Background: Patent Foramen Ovale (PFO) is a condition affecting about 25% of all adults. While the incidence of PFOs in pregnant women is unknown, there is an increased risk for stroke owing to major changes in hemocoagulative, hormonal, and cardiovascular parameters. Despite this, the incidence of a stroke is rare in pregnant women with a PFO. Furthermore, hemorrhagic strokes are far more common during pregnancy than ischemic strokes, as is the case here. In literature 80% of venous thromboembolisms in pregnancy are found to be associated with a DVT. In the case presented, there was no associated DVT and further hematological investigations revealed no evidence of a hypercoagulable disorder.

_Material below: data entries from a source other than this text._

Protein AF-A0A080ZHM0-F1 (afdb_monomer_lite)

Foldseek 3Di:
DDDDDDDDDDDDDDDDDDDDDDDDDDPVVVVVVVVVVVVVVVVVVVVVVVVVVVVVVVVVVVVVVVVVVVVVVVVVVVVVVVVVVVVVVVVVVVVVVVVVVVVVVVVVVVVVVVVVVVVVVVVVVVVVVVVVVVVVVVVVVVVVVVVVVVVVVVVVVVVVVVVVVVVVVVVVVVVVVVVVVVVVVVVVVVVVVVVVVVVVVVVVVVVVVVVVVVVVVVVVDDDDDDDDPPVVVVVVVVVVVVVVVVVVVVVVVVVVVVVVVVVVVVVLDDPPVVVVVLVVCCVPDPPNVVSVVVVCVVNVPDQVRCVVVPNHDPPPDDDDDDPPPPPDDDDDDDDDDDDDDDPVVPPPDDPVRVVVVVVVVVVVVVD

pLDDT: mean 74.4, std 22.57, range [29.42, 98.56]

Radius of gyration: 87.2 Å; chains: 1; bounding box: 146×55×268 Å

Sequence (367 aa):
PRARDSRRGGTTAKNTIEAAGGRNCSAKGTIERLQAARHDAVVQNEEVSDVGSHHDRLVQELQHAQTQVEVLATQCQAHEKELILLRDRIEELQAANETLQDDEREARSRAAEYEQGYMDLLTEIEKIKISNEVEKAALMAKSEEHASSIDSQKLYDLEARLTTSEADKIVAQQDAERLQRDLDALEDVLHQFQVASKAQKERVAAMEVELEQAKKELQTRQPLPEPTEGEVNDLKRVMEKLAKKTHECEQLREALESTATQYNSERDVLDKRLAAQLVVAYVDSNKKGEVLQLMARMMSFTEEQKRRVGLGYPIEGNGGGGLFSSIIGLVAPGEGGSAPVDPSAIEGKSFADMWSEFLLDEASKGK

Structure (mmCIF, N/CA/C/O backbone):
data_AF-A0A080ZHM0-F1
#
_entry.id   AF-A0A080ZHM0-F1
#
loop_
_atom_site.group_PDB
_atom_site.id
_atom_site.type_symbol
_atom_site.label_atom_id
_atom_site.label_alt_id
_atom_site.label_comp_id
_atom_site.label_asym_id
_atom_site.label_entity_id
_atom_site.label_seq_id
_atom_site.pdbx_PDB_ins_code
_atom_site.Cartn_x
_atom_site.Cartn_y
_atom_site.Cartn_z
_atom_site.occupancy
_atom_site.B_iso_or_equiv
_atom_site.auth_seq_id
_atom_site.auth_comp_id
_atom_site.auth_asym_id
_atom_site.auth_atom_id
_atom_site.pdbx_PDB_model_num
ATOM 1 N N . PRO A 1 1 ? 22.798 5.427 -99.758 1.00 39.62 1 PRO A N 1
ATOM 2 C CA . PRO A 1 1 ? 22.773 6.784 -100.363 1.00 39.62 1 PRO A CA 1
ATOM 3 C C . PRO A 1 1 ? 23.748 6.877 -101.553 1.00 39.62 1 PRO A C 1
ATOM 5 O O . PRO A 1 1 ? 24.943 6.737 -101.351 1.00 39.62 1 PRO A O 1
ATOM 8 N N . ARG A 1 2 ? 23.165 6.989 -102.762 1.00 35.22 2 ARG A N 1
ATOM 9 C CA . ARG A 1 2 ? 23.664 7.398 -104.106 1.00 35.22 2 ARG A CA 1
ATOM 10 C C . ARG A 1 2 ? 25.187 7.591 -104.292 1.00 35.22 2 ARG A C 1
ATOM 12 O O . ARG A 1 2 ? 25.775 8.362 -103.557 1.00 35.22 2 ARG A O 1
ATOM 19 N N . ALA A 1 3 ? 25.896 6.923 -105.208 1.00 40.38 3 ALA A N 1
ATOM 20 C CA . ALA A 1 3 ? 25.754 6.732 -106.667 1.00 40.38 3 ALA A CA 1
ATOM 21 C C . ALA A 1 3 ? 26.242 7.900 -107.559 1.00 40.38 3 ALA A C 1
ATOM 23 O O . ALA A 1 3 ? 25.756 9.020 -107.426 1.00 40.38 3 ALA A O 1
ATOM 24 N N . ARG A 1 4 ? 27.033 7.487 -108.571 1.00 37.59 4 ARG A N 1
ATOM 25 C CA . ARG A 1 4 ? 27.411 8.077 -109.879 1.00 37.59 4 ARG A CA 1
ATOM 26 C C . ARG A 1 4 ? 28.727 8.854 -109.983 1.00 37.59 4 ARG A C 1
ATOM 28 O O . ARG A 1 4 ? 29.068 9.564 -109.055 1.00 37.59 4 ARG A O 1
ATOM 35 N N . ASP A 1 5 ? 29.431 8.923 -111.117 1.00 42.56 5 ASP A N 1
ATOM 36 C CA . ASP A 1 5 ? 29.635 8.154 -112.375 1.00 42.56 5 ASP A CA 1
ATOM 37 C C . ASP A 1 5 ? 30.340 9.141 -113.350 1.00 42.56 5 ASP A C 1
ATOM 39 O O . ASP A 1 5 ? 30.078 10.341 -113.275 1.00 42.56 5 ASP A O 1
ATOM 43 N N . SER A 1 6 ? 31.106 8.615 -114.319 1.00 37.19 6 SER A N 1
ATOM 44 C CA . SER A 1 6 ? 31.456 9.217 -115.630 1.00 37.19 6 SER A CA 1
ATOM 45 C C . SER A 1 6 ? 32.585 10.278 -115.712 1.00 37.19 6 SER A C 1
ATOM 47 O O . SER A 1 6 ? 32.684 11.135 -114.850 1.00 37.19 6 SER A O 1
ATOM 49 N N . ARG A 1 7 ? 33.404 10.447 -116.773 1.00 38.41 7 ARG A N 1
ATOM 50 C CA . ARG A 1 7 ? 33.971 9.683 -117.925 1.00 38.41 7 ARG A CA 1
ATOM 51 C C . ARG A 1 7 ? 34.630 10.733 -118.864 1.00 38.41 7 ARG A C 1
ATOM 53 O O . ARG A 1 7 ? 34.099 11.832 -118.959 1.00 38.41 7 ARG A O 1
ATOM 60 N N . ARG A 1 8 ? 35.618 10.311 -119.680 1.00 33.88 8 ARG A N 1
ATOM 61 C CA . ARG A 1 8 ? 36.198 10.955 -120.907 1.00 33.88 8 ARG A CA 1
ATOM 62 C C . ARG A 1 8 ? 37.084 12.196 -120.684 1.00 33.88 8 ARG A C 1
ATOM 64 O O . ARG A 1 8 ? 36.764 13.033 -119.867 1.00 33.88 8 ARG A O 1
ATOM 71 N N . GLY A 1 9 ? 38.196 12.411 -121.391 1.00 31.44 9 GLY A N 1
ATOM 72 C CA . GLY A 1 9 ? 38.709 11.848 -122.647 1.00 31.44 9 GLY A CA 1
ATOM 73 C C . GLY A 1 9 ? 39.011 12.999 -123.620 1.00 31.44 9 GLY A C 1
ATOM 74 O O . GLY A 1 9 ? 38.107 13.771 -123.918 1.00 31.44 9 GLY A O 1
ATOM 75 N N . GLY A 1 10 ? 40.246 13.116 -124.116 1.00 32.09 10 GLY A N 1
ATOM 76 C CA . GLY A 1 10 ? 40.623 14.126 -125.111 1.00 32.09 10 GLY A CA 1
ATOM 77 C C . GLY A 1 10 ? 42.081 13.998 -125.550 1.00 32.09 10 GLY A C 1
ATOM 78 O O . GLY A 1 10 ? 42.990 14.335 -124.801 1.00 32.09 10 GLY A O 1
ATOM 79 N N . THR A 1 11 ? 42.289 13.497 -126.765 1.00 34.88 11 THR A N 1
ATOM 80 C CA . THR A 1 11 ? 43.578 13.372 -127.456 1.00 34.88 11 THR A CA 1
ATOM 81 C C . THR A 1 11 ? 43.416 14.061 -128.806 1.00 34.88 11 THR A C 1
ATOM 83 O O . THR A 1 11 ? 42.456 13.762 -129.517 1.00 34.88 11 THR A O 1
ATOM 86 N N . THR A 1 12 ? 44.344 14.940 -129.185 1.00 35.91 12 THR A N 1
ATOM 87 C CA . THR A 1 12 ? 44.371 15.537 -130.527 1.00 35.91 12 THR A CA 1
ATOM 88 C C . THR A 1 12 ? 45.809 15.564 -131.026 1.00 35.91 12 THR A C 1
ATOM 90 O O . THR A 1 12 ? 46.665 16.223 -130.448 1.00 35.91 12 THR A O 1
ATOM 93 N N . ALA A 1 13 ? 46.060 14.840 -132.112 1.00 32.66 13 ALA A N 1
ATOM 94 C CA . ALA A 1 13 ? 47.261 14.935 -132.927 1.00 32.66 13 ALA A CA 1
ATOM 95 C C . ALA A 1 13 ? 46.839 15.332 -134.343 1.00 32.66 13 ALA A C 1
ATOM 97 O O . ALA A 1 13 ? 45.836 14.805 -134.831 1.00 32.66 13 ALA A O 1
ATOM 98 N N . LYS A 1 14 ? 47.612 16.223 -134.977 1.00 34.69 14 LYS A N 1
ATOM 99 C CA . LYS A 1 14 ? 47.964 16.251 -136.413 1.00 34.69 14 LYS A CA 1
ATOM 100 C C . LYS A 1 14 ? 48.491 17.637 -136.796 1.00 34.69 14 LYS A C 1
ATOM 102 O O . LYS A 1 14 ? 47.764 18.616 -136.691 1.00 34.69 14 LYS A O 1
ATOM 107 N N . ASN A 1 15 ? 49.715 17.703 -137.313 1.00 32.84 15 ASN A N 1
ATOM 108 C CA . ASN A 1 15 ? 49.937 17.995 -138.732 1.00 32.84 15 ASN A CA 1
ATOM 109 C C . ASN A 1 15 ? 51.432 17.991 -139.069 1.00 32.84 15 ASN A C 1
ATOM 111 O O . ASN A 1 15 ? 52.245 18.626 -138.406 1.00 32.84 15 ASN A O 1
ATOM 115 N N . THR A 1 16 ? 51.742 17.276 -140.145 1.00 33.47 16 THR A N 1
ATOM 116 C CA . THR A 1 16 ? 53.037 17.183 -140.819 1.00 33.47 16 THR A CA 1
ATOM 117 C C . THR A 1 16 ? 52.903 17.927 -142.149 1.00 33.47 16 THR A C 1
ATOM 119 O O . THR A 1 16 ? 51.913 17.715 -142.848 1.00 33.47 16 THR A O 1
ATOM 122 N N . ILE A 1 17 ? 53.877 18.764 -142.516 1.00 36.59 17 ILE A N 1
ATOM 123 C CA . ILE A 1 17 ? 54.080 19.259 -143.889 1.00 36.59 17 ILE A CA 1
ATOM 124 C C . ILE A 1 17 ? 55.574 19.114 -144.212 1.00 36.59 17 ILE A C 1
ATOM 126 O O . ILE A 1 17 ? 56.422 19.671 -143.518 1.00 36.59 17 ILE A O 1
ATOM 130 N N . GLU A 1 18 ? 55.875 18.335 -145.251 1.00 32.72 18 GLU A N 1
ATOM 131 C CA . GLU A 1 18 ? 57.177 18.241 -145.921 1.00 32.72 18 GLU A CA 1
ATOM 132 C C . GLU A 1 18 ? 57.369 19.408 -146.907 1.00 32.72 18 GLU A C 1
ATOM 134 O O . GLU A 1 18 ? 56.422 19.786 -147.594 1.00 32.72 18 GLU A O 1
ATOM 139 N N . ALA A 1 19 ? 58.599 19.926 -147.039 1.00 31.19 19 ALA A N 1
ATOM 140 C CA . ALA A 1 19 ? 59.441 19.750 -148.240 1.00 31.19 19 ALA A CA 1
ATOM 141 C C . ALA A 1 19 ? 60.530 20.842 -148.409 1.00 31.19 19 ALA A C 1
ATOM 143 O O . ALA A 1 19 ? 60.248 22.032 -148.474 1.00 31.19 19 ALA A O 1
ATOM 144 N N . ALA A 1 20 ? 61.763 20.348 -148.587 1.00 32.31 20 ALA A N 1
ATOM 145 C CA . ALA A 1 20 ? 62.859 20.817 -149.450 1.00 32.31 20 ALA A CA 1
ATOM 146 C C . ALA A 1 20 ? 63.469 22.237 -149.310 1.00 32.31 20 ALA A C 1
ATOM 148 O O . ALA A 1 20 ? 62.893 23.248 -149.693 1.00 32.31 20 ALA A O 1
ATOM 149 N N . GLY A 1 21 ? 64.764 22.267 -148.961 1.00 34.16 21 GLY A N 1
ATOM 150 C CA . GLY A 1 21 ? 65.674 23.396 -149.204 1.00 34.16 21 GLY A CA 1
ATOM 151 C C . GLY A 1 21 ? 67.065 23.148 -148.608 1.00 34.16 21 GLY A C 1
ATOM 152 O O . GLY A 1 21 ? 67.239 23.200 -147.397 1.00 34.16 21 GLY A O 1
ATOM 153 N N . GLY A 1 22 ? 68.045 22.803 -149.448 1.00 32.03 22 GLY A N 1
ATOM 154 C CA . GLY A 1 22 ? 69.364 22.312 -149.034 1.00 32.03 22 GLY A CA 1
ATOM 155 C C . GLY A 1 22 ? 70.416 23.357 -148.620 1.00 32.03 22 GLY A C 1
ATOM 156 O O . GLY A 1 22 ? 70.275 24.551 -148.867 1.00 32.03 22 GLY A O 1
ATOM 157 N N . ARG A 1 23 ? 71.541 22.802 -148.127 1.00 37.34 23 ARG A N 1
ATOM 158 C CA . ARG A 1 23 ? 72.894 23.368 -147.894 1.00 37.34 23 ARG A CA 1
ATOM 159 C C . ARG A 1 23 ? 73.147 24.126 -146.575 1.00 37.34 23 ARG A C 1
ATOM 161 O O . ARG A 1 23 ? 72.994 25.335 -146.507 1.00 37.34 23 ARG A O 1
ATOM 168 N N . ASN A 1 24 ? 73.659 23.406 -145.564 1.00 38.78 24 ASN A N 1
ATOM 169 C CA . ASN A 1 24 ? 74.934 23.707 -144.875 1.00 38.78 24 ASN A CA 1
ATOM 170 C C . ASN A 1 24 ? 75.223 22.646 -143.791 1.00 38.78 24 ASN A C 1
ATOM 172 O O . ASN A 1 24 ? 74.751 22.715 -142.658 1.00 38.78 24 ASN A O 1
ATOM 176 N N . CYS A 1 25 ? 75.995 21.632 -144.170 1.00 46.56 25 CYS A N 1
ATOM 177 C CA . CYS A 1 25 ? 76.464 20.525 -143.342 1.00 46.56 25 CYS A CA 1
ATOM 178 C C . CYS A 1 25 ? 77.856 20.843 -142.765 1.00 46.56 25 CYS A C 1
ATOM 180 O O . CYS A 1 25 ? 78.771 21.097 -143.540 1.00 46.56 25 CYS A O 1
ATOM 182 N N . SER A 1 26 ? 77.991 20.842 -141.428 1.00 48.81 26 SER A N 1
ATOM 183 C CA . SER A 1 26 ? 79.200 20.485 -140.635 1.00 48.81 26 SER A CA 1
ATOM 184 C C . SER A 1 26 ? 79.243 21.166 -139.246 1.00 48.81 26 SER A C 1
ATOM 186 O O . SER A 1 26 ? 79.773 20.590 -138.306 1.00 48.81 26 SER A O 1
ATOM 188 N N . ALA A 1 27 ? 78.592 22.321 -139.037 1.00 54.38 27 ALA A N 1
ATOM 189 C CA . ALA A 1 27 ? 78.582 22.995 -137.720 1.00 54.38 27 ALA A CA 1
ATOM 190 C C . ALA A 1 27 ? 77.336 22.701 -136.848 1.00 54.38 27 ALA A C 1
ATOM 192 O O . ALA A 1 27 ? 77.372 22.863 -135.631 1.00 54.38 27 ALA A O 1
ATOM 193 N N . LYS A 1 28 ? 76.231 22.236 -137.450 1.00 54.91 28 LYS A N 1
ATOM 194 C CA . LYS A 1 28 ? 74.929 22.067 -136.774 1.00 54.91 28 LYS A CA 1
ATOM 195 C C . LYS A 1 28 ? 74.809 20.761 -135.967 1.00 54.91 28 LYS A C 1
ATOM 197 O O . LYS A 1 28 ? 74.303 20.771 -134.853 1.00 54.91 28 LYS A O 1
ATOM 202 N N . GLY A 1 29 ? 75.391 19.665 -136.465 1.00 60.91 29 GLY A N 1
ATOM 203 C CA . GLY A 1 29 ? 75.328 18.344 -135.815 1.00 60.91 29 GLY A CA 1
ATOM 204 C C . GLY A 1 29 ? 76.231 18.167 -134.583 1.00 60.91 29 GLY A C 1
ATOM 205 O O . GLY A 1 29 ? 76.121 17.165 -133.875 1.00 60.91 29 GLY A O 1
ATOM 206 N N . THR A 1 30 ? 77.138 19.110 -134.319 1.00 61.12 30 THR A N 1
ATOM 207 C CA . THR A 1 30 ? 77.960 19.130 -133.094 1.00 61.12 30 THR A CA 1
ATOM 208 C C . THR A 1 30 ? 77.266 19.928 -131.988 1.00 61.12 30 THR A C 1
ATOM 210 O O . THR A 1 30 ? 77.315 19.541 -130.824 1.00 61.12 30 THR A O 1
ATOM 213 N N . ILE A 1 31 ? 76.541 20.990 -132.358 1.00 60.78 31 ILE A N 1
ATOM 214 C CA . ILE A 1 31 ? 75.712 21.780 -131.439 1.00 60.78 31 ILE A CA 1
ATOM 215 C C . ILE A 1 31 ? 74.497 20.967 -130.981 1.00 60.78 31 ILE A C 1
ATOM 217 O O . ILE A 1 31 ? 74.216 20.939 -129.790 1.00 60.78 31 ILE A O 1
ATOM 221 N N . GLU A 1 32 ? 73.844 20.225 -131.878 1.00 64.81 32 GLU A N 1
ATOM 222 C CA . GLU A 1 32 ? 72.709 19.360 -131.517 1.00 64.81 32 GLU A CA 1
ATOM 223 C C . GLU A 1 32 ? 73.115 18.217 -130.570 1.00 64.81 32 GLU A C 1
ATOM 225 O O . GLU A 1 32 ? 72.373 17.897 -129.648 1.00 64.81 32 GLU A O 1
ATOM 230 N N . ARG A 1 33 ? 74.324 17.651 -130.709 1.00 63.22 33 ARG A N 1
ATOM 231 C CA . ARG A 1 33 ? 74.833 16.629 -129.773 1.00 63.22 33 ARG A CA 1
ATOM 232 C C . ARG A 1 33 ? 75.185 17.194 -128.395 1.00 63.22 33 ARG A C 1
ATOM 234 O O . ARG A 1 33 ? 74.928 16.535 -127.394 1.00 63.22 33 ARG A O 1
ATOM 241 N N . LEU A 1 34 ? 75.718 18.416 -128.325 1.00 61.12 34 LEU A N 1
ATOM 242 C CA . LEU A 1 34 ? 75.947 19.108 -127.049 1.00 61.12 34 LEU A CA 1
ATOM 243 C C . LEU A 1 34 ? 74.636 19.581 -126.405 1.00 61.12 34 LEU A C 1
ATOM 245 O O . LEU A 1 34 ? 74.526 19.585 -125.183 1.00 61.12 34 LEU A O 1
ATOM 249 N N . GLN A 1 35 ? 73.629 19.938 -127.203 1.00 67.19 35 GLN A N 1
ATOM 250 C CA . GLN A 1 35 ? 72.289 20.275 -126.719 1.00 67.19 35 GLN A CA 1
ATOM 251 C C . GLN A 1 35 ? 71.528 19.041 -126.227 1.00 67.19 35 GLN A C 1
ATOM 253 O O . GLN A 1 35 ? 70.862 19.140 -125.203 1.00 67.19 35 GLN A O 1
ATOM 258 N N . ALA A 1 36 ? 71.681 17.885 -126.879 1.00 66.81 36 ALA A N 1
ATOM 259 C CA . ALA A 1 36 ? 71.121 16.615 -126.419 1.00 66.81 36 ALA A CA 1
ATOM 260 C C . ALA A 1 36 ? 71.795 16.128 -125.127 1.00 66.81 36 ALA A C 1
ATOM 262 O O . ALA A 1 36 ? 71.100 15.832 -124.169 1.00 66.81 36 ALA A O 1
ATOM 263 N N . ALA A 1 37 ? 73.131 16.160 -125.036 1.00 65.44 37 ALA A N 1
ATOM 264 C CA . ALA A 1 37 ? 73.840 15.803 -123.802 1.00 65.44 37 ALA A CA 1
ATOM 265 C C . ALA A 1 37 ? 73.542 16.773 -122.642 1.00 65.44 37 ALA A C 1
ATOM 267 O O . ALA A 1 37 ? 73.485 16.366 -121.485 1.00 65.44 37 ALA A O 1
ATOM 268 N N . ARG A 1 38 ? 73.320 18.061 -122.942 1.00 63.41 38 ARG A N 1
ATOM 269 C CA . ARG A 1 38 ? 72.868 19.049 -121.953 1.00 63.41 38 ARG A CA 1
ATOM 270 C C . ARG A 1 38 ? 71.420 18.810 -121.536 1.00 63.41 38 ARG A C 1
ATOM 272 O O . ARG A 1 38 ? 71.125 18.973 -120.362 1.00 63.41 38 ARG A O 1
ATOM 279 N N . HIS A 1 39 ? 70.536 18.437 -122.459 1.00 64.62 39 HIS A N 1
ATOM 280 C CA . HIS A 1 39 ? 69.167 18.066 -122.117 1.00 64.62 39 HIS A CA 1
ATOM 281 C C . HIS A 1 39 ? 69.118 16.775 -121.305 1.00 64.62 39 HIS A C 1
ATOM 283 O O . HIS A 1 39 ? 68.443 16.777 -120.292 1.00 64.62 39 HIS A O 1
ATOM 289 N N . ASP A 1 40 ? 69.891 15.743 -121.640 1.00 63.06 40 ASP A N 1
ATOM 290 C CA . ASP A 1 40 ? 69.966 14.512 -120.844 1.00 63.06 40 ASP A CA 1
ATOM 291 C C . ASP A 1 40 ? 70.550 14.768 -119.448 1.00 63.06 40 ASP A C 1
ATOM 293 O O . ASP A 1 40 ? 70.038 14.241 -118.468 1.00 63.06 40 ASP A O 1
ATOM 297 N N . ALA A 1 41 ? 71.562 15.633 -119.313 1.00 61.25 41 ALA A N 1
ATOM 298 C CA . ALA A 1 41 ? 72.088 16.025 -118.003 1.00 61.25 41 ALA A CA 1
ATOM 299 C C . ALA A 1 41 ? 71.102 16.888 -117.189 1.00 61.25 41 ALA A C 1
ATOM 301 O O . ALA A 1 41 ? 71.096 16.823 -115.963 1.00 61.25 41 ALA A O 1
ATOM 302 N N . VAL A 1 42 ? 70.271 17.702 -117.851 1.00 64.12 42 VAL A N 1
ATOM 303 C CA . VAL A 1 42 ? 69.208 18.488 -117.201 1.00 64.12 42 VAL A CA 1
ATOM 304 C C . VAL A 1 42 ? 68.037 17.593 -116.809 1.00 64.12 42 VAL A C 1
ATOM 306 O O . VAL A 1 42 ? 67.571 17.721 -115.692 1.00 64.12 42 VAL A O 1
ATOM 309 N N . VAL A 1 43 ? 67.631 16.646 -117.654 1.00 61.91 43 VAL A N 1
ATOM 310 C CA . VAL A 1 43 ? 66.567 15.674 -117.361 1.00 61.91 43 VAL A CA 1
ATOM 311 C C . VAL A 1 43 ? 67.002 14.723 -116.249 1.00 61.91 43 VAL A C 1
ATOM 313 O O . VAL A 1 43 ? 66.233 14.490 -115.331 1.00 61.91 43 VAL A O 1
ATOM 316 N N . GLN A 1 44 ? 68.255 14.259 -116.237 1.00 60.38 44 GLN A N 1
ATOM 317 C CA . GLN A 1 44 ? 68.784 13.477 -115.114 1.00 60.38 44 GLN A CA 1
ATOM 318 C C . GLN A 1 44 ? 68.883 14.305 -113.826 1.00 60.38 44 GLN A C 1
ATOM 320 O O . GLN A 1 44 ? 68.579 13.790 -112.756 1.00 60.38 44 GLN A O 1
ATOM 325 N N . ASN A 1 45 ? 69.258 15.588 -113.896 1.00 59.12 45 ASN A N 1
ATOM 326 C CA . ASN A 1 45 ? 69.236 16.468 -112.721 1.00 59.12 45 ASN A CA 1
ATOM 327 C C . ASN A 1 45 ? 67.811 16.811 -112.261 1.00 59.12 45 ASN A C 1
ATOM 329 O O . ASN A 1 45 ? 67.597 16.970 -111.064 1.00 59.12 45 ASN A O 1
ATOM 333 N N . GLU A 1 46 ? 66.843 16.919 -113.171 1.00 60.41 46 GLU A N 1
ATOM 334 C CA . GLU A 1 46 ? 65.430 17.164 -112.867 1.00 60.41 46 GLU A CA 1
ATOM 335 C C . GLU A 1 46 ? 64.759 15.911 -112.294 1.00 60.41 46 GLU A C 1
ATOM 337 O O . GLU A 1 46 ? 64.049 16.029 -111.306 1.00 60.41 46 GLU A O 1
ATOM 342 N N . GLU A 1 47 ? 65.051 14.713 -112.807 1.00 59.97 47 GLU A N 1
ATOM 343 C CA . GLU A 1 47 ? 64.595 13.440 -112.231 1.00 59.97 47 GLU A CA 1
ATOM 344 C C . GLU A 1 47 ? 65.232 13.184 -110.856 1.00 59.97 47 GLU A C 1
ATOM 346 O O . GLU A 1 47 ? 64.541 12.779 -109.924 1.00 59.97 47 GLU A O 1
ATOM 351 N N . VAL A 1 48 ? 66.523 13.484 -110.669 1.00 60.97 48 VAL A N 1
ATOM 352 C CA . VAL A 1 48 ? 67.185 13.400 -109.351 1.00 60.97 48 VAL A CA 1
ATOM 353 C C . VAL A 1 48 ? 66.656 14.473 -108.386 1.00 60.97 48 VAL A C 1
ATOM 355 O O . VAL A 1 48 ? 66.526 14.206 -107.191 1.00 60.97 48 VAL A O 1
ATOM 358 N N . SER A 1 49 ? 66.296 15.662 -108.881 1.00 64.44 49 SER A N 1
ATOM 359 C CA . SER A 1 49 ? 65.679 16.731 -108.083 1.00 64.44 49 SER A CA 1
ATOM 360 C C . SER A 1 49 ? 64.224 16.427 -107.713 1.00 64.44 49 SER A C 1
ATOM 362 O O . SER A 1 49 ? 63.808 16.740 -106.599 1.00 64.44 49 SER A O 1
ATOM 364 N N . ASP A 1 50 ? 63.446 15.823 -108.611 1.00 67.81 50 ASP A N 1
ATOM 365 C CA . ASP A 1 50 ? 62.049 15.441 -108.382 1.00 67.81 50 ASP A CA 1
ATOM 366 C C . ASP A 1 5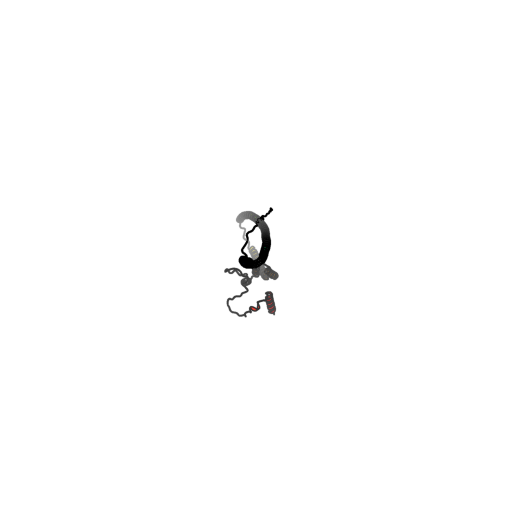0 ? 61.968 14.258 -107.409 1.00 67.81 50 ASP A C 1
ATOM 368 O O . ASP A 1 50 ? 61.250 14.324 -106.408 1.00 67.81 50 ASP A O 1
ATOM 372 N N . VAL A 1 51 ? 62.818 13.240 -107.596 1.00 72.06 51 VAL A N 1
ATOM 373 C CA . VAL A 1 51 ? 62.980 12.122 -106.650 1.00 72.06 51 VAL A CA 1
ATOM 374 C C . VAL A 1 51 ? 63.486 12.613 -105.290 1.00 72.06 51 VAL A C 1
ATOM 376 O O . VAL A 1 51 ? 63.005 12.132 -104.264 1.00 72.06 51 VAL A O 1
ATOM 379 N N . GLY A 1 52 ? 64.391 13.597 -105.257 1.00 73.50 52 GLY A N 1
ATOM 380 C CA . GLY A 1 52 ? 64.829 14.262 -104.025 1.00 73.50 52 GLY A CA 1
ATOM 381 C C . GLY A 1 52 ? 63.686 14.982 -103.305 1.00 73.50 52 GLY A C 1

Case Presentation: A 28-year-old female G3P2A1, past medical history of migraines with aura presented to the emergency room with altered mental status, diplopia, and dizziness 12 days after undergoing a cesarean-section. While in the ER she lost consciousness for about 2 hours. Physical examination was difficult to perform due to mental status but there were no significant focal deficits on regaining consciousness. An MRI of the brain showed an acute right thalamic infarct. However, bilateral doppler of the lower extremities was negative for thrombosis. She was started on antiplatelet therapy and her symptoms resolved in 24 hours. A transthoracic echocardiogram with bubble study was significant for a possible PFO vs ASD and a PFO was confirmed on transesophageal echo. She was then discharged and hypercoagulation workup including extensive testing for antibodies, Protein C/S, Prothrombin gene mutations, Factor V Leiden were all negative. She then had surgical closure of the PFO and has been asymptomatic since.

Conclusions: Although pregnancy is a hypercoagulable state, incidence of strokes and coronary artery diseases need to be investigated for rarer abnormalities like PFO.